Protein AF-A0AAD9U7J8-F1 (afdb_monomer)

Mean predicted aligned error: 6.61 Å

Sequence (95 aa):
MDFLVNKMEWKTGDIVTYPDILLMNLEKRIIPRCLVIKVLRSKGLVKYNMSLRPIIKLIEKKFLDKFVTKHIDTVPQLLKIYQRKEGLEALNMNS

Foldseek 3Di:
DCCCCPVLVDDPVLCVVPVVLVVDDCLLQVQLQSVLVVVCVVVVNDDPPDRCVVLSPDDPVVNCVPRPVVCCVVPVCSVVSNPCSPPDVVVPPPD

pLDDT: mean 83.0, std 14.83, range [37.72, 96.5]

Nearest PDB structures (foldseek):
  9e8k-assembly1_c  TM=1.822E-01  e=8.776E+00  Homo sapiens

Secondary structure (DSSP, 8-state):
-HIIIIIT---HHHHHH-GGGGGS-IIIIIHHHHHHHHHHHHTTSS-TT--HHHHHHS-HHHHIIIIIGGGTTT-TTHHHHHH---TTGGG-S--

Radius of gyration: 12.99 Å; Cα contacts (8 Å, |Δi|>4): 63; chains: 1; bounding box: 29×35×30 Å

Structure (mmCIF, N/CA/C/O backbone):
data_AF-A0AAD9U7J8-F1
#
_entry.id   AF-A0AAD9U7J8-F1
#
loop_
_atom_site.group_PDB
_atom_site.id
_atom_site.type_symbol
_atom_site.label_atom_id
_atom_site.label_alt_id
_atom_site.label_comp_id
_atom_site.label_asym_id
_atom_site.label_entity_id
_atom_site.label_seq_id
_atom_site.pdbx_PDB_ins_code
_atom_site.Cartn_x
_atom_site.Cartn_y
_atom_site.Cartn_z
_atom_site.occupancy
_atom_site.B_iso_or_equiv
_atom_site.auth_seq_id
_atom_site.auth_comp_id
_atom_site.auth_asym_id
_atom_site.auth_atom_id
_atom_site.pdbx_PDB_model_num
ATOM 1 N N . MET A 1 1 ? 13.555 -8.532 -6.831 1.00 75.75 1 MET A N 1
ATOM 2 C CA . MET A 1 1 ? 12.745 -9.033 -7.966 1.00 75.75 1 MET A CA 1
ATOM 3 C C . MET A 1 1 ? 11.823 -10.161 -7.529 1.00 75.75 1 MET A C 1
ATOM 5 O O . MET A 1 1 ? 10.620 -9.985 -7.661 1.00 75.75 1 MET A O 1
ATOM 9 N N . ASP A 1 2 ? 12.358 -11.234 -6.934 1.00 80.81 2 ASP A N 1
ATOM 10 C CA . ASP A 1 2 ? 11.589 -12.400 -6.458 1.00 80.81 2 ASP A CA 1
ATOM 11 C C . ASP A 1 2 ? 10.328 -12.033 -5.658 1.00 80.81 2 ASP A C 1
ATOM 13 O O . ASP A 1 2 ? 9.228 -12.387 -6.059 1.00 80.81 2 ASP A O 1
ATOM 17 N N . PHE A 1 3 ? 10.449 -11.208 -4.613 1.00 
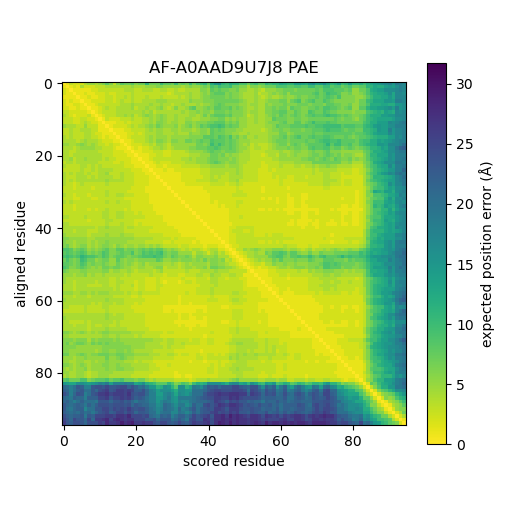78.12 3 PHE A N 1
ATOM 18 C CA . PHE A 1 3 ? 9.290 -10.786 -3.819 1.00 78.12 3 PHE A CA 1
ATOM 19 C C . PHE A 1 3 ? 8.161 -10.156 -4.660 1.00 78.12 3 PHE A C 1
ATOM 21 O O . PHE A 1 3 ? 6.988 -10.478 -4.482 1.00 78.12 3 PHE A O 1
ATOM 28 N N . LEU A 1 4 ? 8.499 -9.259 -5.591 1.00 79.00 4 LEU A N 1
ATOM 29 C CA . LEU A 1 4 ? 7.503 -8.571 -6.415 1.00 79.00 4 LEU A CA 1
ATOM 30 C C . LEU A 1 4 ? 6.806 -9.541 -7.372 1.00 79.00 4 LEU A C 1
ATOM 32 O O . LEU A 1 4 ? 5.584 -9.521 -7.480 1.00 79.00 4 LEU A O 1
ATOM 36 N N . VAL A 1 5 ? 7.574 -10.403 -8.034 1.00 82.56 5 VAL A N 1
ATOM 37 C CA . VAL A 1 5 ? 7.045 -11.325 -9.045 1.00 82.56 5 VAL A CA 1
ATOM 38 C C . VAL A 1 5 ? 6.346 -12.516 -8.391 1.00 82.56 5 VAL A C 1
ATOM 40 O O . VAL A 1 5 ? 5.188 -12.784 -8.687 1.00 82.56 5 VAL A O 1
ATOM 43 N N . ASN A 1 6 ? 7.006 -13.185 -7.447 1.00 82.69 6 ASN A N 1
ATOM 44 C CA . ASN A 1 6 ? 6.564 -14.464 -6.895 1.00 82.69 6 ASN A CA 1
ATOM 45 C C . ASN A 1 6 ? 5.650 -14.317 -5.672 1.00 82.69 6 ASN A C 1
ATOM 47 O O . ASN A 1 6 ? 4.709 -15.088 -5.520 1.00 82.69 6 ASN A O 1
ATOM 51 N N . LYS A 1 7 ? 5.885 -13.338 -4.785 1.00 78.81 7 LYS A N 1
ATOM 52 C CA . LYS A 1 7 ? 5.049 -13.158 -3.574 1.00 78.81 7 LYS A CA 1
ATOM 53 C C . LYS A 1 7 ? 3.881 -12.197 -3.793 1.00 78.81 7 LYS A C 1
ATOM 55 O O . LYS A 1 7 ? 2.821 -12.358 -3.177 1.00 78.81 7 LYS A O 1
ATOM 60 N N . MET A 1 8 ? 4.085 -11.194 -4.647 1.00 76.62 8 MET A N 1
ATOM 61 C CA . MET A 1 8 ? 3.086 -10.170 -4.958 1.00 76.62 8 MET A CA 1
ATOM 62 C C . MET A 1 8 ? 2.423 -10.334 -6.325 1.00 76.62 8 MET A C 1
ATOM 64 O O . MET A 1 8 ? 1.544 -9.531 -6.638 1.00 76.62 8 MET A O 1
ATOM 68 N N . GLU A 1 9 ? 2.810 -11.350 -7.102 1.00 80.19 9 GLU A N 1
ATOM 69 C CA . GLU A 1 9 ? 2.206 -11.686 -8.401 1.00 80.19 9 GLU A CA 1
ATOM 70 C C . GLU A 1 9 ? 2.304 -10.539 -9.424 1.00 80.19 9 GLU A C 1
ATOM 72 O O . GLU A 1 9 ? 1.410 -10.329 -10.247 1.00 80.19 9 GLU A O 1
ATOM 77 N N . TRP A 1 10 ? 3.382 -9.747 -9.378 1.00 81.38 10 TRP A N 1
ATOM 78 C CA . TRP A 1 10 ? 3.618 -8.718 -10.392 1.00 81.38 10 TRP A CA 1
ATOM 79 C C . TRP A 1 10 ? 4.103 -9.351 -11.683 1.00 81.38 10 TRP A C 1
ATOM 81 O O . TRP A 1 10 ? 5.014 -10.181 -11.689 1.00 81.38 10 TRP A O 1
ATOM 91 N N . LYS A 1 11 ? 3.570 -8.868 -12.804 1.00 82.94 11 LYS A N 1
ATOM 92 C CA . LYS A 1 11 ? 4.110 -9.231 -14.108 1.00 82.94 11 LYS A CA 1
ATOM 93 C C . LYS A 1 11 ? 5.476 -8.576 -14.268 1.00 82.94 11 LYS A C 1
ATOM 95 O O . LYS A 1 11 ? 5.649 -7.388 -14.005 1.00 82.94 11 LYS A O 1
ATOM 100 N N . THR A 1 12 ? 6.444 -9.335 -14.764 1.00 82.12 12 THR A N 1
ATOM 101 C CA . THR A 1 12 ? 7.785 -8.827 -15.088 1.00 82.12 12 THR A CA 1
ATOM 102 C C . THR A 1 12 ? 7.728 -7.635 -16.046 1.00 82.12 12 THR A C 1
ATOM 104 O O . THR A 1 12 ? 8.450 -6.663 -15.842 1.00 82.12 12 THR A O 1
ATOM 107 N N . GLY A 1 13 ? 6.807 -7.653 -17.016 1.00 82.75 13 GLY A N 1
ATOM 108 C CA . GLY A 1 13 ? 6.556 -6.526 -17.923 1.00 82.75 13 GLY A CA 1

— Problem statement —
Everything starting at the line containing "ATOM 47 O O" and ending at the line containing "ATOM 55 O O" in the records above should be repeated exactly, and only that.

— Written answer —
ATOM 47 O O . ASN A 1 6 ? 4.709 -15.088 -5.520 1.00 82.69 6 ASN A O 1
ATOM 51 N N . LYS A 1 7 ? 5.885 -13.338 -4.785 1.00 78.81 7 LYS A N 1
ATOM 52 C CA . LYS A 1 7 ? 5.049 -13.158 -3.574 1.00 78.81 7 LYS A CA 1
ATOM 53 C C . LYS A 1 7 ? 3.881 -12.197 -3.793 1.00 78.81 7 LYS A C 1
ATOM 55 O O . LYS A 1 7 ? 2.821 -12.358 -3.177 1.00 78.81 7 LYS A O 1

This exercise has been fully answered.